__Exercise objective__.
Give again the entries below exactly, beginning at the first line and ending at the line with "ATOM 9 N N .".

** Raw data follows **

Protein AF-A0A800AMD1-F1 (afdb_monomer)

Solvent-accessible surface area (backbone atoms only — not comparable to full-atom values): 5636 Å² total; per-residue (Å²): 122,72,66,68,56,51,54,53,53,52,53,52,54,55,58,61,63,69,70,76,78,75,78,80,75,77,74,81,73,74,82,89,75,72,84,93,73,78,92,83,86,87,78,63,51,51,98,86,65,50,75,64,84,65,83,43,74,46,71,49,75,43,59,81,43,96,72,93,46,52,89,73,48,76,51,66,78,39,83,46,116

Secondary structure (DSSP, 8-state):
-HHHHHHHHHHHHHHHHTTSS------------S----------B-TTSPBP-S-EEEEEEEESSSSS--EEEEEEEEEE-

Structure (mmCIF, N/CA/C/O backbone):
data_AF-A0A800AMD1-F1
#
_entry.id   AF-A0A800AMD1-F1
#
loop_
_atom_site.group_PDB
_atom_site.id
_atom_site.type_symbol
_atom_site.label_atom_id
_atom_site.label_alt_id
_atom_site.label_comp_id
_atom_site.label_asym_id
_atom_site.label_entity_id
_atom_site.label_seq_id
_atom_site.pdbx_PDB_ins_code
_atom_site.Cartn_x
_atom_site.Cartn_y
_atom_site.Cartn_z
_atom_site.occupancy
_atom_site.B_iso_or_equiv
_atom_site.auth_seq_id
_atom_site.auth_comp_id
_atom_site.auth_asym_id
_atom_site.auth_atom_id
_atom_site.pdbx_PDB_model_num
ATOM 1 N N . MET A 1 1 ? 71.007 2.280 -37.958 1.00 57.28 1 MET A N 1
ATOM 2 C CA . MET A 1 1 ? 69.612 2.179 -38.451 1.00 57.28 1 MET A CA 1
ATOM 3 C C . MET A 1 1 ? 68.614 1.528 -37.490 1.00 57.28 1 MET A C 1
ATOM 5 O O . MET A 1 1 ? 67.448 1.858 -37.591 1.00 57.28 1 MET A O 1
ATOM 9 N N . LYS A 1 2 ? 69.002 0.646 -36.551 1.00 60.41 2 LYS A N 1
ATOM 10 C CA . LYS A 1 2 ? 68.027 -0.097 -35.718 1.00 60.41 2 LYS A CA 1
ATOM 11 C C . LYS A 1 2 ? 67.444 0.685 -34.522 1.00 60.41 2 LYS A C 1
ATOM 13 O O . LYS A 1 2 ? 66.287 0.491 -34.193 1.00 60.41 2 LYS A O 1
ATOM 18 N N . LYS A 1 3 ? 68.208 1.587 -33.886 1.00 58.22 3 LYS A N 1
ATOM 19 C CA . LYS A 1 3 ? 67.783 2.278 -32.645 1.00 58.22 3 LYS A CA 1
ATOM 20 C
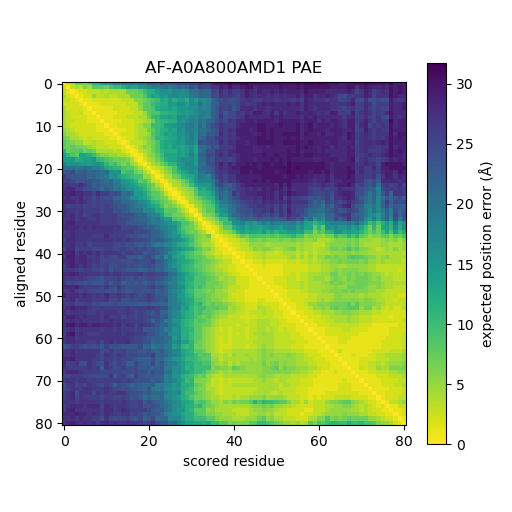 C . LYS A 1 3 ? 66.845 3.473 -32.881 1.00 58.22 3 LYS A C 1
ATOM 22 O O . LYS A 1 3 ? 65.886 3.635 -32.139 1.00 58.22 3 LYS A O 1
ATOM 27 N N . SER A 1 4 ? 67.085 4.267 -33.927 1.00 59.75 4 SER A N 1
ATOM 28 C CA . SER A 1 4 ? 66.245 5.423 -34.282 1.00 59.75 4 SER A CA 1
ATOM 29 C C . SER A 1 4 ? 64.850 5.014 -34.769 1.00 59.75 4 SER A C 1
ATOM 31 O O . SER A 1 4 ? 63.880 5.662 -34.409 1.00 59.75 4 SER A O 1
ATOM 33 N N . ILE A 1 5 ? 64.736 3.894 -35.495 1.00 78.12 5 ILE A N 1
ATOM 34 C CA . ILE A 1 5 ? 63.448 3.338 -35.950 1.00 78.12 5 ILE A CA 1
ATOM 35 C C . ILE A 1 5 ? 62.594 2.842 -34.770 1.00 78.12 5 ILE A C 1
ATOM 37 O O . ILE A 1 5 ? 61.395 3.099 -34.731 1.00 78.12 5 ILE A O 1
ATOM 41 N N . ILE A 1 6 ? 63.206 2.180 -33.779 1.00 75.56 6 ILE A N 1
ATOM 42 C CA . ILE A 1 6 ? 62.493 1.664 -32.597 1.00 75.56 6 ILE A CA 1
ATOM 43 C C . ILE A 1 6 ? 61.929 2.813 -31.748 1.00 75.56 6 ILE A C 1
ATOM 45 O O . ILE A 1 6 ? 60.780 2.751 -31.327 1.00 75.56 6 ILE A O 1
ATOM 49 N N . ILE A 1 7 ? 62.697 3.889 -31.545 1.00 79.31 7 ILE A N 1
ATOM 50 C CA . ILE A 1 7 ? 62.262 5.053 -30.752 1.00 79.31 7 ILE A CA 1
ATOM 51 C C . ILE A 1 7 ? 61.053 5.746 -31.397 1.00 79.31 7 ILE A C 1
ATOM 53 O O . ILE A 1 7 ? 60.111 6.118 -30.697 1.00 79.31 7 ILE A O 1
ATOM 57 N N . THR A 1 8 ? 61.042 5.873 -32.726 1.00 75.88 8 THR A N 1
ATOM 58 C CA . THR A 1 8 ? 59.913 6.463 -33.456 1.00 75.88 8 THR A CA 1
ATOM 59 C C . THR A 1 8 ? 58.650 5.608 -33.340 1.00 75.88 8 THR A C 1
ATOM 61 O O . THR A 1 8 ? 57.576 6.154 -33.106 1.00 75.88 8 THR A O 1
ATOM 64 N N . ILE A 1 9 ? 58.761 4.278 -33.426 1.00 80.31 9 ILE A N 1
ATOM 65 C CA . ILE A 1 9 ? 57.609 3.372 -33.272 1.00 80.31 9 ILE A CA 1
ATOM 66 C C . ILE A 1 9 ? 57.033 3.453 -31.853 1.00 80.31 9 ILE A C 1
ATOM 68 O O . ILE A 1 9 ? 55.817 3.545 -31.693 1.00 80.31 9 ILE A O 1
ATOM 72 N N . THR A 1 10 ? 57.885 3.492 -30.824 1.00 71.88 10 THR A N 1
ATOM 73 C CA . THR A 1 10 ? 57.432 3.606 -29.431 1.00 71.88 10 THR A CA 1
ATOM 74 C C . THR A 1 10 ? 56.718 4.934 -29.167 1.00 71.88 10 THR A C 1
ATOM 76 O O . THR A 1 10 ? 55.679 4.943 -28.512 1.00 71.88 10 THR A O 1
ATOM 79 N N . LEU A 1 11 ? 57.212 6.052 -29.712 1.00 76.12 11 LEU A N 1
ATOM 80 C CA . LEU A 1 11 ? 56.561 7.361 -29.564 1.00 76.12 11 LEU A CA 1
ATOM 81 C C . LEU A 1 11 ? 55.198 7.425 -30.266 1.00 76.12 11 LEU A C 1
ATOM 83 O O . LEU A 1 11 ? 54.256 7.991 -29.713 1.00 76.12 11 LEU A O 1
ATOM 87 N N . VAL A 1 12 ? 55.067 6.804 -31.441 1.00 76.88 12 VAL A N 1
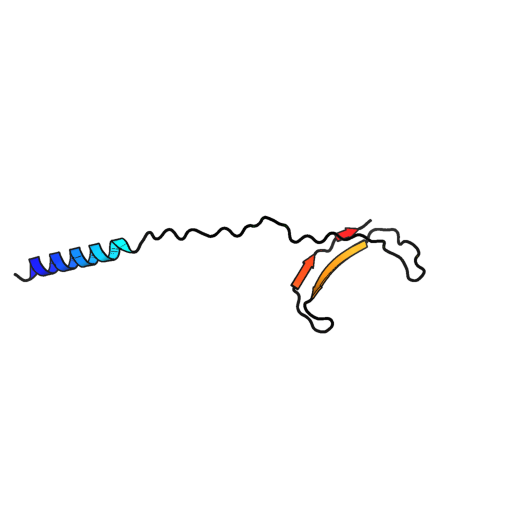
ATOM 88 C CA . VAL A 1 12 ? 53.783 6.710 -32.154 1.00 76.88 12 VAL A CA 1
ATOM 89 C C . VAL A 1 12 ? 52.790 5.829 -31.389 1.00 76.88 12 VAL A C 1
ATOM 91 O O . VAL A 1 12 ? 51.618 6.185 -31.283 1.00 76.88 12 VAL A O 1
ATOM 94 N N . LEU A 1 13 ? 53.249 4.725 -30.789 1.00 67.62 13 LEU A N 1
ATOM 95 C CA . LEU A 1 13 ? 52.394 3.824 -30.011 1.00 67.62 13 LEU A CA 1
ATOM 96 C C . LEU A 1 13 ? 51.878 4.486 -28.720 1.00 67.62 13 LEU A C 1
ATOM 98 O O . LEU A 1 13 ? 50.696 4.382 -28.404 1.00 67.62 13 LEU A O 1
ATOM 102 N N . VAL A 1 14 ? 52.734 5.228 -28.008 1.00 67.19 14 VAL A N 1
ATOM 103 C CA . VAL A 1 14 ? 52.340 5.994 -26.808 1.00 67.19 14 VAL A CA 1
ATOM 104 C C . VAL A 1 14 ? 51.412 7.159 -27.172 1.00 67.19 14 VAL A C 1
ATOM 106 O O . VAL A 1 14 ? 50.446 7.419 -26.456 1.00 67.19 14 VAL A O 1
ATOM 109 N N . GLY A 1 15 ? 51.650 7.816 -28.313 1.00 61.78 15 GLY A N 1
ATOM 110 C CA . GLY A 1 15 ? 50.770 8.857 -28.847 1.00 61.78 15 GLY A CA 1
ATOM 111 C C . GLY A 1 15 ? 49.369 8.348 -29.202 1.00 61.78 15 
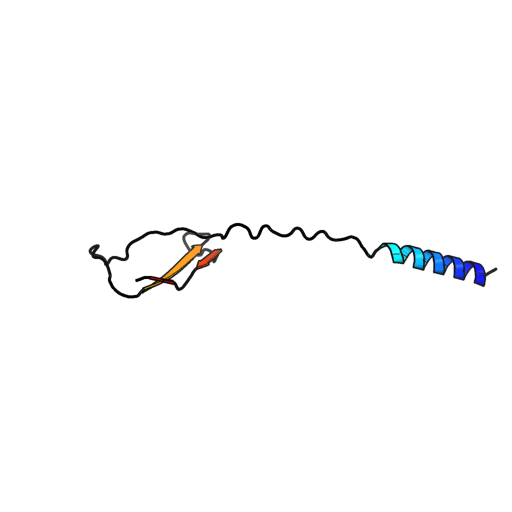GLY A C 1
ATOM 112 O O . GLY A 1 15 ? 48.391 9.043 -28.936 1.00 61.78 15 GLY A O 1
ATOM 113 N N . LEU A 1 16 ? 49.249 7.120 -29.725 1.00 59.59 16 LEU A N 1
ATOM 114 C CA . LEU A 1 16 ? 47.950 6.498 -30.015 1.00 59.59 16 LEU A CA 1
ATOM 115 C C . LEU A 1 16 ? 47.183 6.089 -28.745 1.00 59.59 16 LEU A C 1
ATOM 117 O O . LEU A 1 16 ? 45.959 6.201 -28.709 1.00 59.59 16 LEU A O 1
ATOM 121 N N . LEU A 1 17 ? 47.875 5.653 -27.685 1.00 56.03 17 LEU A N 1
ATOM 122 C CA . LEU A 1 17 ? 47.224 5.290 -26.417 1.00 56.03 17 LEU A CA 1
ATOM 123 C C . LEU A 1 17 ? 46.684 6.504 -25.638 1.00 56.03 17 LEU A C 1
ATOM 125 O O . LEU A 1 17 ? 45.728 6.361 -24.875 1.00 56.03 17 LEU A O 1
ATOM 129 N N . ALA A 1 18 ? 47.236 7.702 -25.849 1.00 56.41 18 ALA A N 1
ATOM 130 C CA . ALA A 1 18 ? 46.847 8.911 -25.119 1.00 56.41 18 ALA A CA 1
ATOM 131 C C . ALA A 1 18 ? 45.473 9.496 -25.519 1.00 56.41 18 ALA A C 1
ATOM 133 O O . ALA A 1 18 ? 44.973 10.396 -24.845 1.00 56.41 18 ALA A O 1
ATOM 134 N N . ILE A 1 19 ? 44.836 8.992 -26.584 1.00 57.75 19 ILE A N 1
ATOM 135 C CA . ILE A 1 19 ? 43.586 9.557 -27.135 1.00 57.75 19 ILE A CA 1
ATOM 136 C C . ILE A 1 19 ? 42.326 8.889 -26.540 1.00 57.75 19 ILE A C 1
ATOM 138 O O . ILE A 1 19 ? 41.222 9.413 -26.657 1.00 57.75 19 ILE A O 1
ATOM 142 N N . SER A 1 20 ? 42.460 7.775 -25.814 1.00 58.19 20 SER A N 1
ATOM 143 C CA . SER A 1 20 ? 41.302 6.963 -25.383 1.00 58.19 20 SER A CA 1
ATOM 144 C C . SER A 1 20 ? 40.607 7.438 -24.091 1.00 58.19 20 SER A C 1
ATOM 146 O O . SER A 1 20 ? 39.676 6.794 -23.617 1.00 58.19 20 SER A O 1
ATOM 148 N N . GLY A 1 21 ? 41.056 8.538 -23.476 1.00 58.25 21 GLY A N 1
ATOM 149 C CA . GLY A 1 21 ? 40.836 8.769 -22.042 1.00 58.25 21 GLY A CA 1
ATOM 150 C C . GLY A 1 21 ? 39.811 9.818 -21.604 1.00 58.25 21 GLY A C 1
ATOM 151 O O . GLY A 1 21 ? 39.701 10.026 -20.399 1.00 58.25 21 GLY A O 1
ATOM 152 N N . LYS A 1 22 ? 39.097 10.520 -22.497 1.00 59.81 22 LYS A N 1
ATOM 153 C CA . LYS A 1 22 ? 38.105 11.544 -22.086 1.00 59.81 22 LYS A CA 1
ATOM 154 C C . LYS A 1 22 ? 36.875 11.598 -22.991 1.00 59.81 22 LYS A C 1
ATOM 156 O O . LYS A 1 22 ? 36.493 12.661 -23.466 1.00 59.81 22 LYS A O 1
ATOM 161 N N . MET A 1 23 ? 36.216 10.461 -23.201 1.00 58.66 23 MET A N 1
ATOM 162 C CA . MET A 1 23 ? 34.816 10.506 -23.617 1.00 58.66 23 MET A CA 1
ATOM 163 C C . MET A 1 23 ? 33.999 10.819 -22.362 1.00 58.66 23 MET A C 1
ATOM 165 O O . MET A 1 23 ? 33.795 9.953 -21.513 1.00 58.66 23 MET A O 1
ATOM 169 N N . GLY A 1 24 ? 33.620 12.086 -22.191 1.00 63.19 24 GLY A N 1
ATOM 170 C CA . GLY A 1 24 ? 32.693 12.494 -21.145 1.00 63.19 24 GLY A CA 1
ATOM 171 C C . GLY A 1 24 ? 31.395 
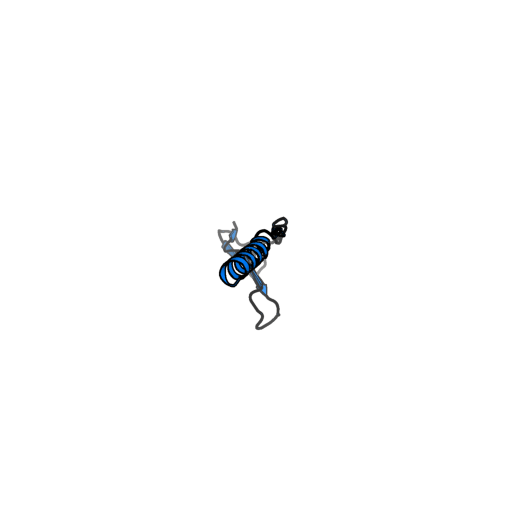11.719 -21.319 1.00 63.19 24 GLY A C 1
ATOM 172 O O . GLY A 1 24 ? 30.597 12.032 -22.198 1.00 63.19 24 GLY A O 1
ATOM 173 N N . ILE A 1 25 ? 31.203 10.678 -20.511 1.00 64.06 25 ILE A N 1
ATOM 174 C CA . ILE A 1 25 ? 29.921 9.993 -20.416 1.00 64.06 25 ILE A CA 1
ATOM 175 C C . ILE A 1 25 ? 28.990 10.999 -19.753 1.00 64.06 25 ILE A C 1
ATOM 177 O O . ILE A 1 25 ? 29.043 11.197 -18.538 1.00 64.06 25 ILE A O 1
ATOM 181 N N . SER A 1 26 ? 28.193 11.687 -20.568 1.00 64.44 26 SER A N 1
ATOM 182 C CA . SER A 1 26 ? 27.107 12.516 -20.070 1.00 64.44 26 SER A CA 1
ATOM 183 C C . SER A 1 26 ? 26.170 11.580 -19.317 1.00 64.44 26 SER A C 1
ATOM 185 O O . SER A 1 26 ? 25.503 10.732 -19.913 1.00 64.44 26 SER A O 1
ATOM 187 N N . ARG A 1 27 ? 26.214 11.640 -17.984 1.00 68.75 27 ARG A N 1
ATOM 188 C CA . ARG A 1 27 ? 25.286 10.909 -17.127 1.00 68.75 27 ARG A CA 1
ATOM 189 C C . ARG A 1 27 ? 23.909 11.468 -17.471 1.00 68.75 27 ARG A C 1
ATOM 191 O O . ARG A 1 27 ? 23.639 12.630 -17.178 1.00 68.75 27 ARG A O 1
ATOM 198 N N . ILE A 1 28 ? 23.059 10.677 -18.121 1.00 64.00 28 ILE A N 1
ATOM 199 C CA . ILE A 1 28 ? 21.635 10.998 -18.190 1.00 64.00 28 ILE A CA 1
ATOM 200 C C . ILE A 1 28 ? 21.160 10.922 -16.742 1.00 64.00 28 ILE A C 1
ATOM 202 O O . ILE A 1 28 ? 21.025 9.833 -16.188 1.00 64.00 28 ILE A O 1
ATOM 206 N N . SER A 1 29 ? 21.020 12.077 -16.095 1.00 66.50 29 SER A N 1
ATOM 207 C CA . SER A 1 29 ? 20.387 12.148 -14.787 1.00 66.50 29 SER A CA 1
ATOM 208 C C . SER A 1 29 ? 18.941 11.734 -15.007 1.00 66.50 29 SER A C 1
ATOM 210 O O . SER A 1 29 ? 18.221 12.392 -15.760 1.00 66.50 29 SER A O 1
ATOM 212 N N . ALA A 1 30 ? 18.531 10.610 -14.420 1.00 65.62 30 ALA A N 1
ATOM 213 C CA . ALA A 1 30 ? 17.120 10.274 -14.367 1.00 65.62 30 ALA A CA 1
ATOM 214 C C . ALA A 1 30 ? 16.389 11.455 -13.716 1.00 65.62 30 ALA A C 1
ATOM 216 O O . ALA A 1 30 ? 16.883 12.054 -12.758 1.00 65.62 30 ALA A O 1
ATOM 217 N N . ILE A 1 31 ? 15.245 11.830 -14.279 1.00 60.78 31 ILE A N 1
ATOM 218 C CA . ILE A 1 31 ? 14.381 12.845 -13.689 1.00 60.78 31 ILE A CA 1
ATOM 219 C C . ILE A 1 31 ? 13.791 12.212 -12.422 1.00 60.78 31 ILE A C 1
ATOM 221 O O . ILE A 1 31 ? 12.767 11.536 -12.482 1.00 60.78 31 ILE A O 1
ATOM 225 N N . GLU A 1 32 ? 14.440 12.402 -11.272 1.00 59.47 32 GLU A N 1
ATOM 226 C CA . GLU A 1 32 ? 13.878 12.125 -9.939 1.00 59.47 32 GLU A CA 1
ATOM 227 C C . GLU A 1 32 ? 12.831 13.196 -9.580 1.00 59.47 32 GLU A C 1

** End of Raw data **

__Result of the exercise__.
Protein AF-A0A800AMD1-F1 (afdb_monomer)

Solvent-accessible surface area (backbone atoms only — not comparable to full-atom values): 5636 Å² total; per-residue (Å²): 122,72,66,68,56,51,54,53,53,52,53,52,54,55,58,61,63,69,70,76,78,75,78,80,75,77,74,81,73,74,82,89,75,72,84,93,73,78,92,83,86,87,78,63,51,51,98,86,65,50,75,64,84,65,83,43,74,46,71,49,75,43,59,81,43,96,72,93,46,52,89,73,48,76,51,66,78,39,83,46,116

Secondary structure (DSSP, 8-state):
-HHHHHHHHHHHHHHHHTTSS------------S----------B-TTSPBP-S-EEEEEEEESSSSS--EEEEEEEEEE-

Structure (mmCIF, N/CA/C/O backbone):
data_AF-A0A800AMD1-F1
#
_entry.id   AF-A0A800AMD1-F1
#
loop_
_atom_site.group_PDB
_atom_site.id
_atom_site.type_symbol
_atom_site.label_atom_id
_atom_site.label_alt_id
_atom_site.label_comp_id
_atom_site.label_asym_id
_atom_site.label_entity_id
_atom_site.label_seq_id
_atom_site.pdbx_PDB_ins_code
_atom_site.Cartn_x
_atom_site.Cartn_y
_atom_site.Cartn_z
_atom_site.occupancy
_atom_site.B_iso_or_equiv
_atom_site.auth_seq_id
_atom_site.auth_comp_id
_atom_site.auth_asym_id
_atom_site.auth_atom_id
_atom_site.pdbx_PDB_model_num
ATOM 1 N N . MET A 1 1 ? 71.007 2.280 -37.958 1.00 57.28 1 MET A N 1
ATOM 2 C CA . MET A 1 1 ? 69.612 2.179 -38.451 1.00 57.28 1 MET A CA 1
ATOM 3 C C . MET A 1 1 ? 68.614 1.528 -37.490 1.00 57.28 1 MET A C 1
ATOM 5 O O . MET A 1 1 ? 67.448 1.858 -37.591 1.00 57.28 1 MET A O 1
ATOM 9 N N . LYS A 1 2 ? 69.002 0.646 -36.551 1.00 60.41 2 LYS A N 1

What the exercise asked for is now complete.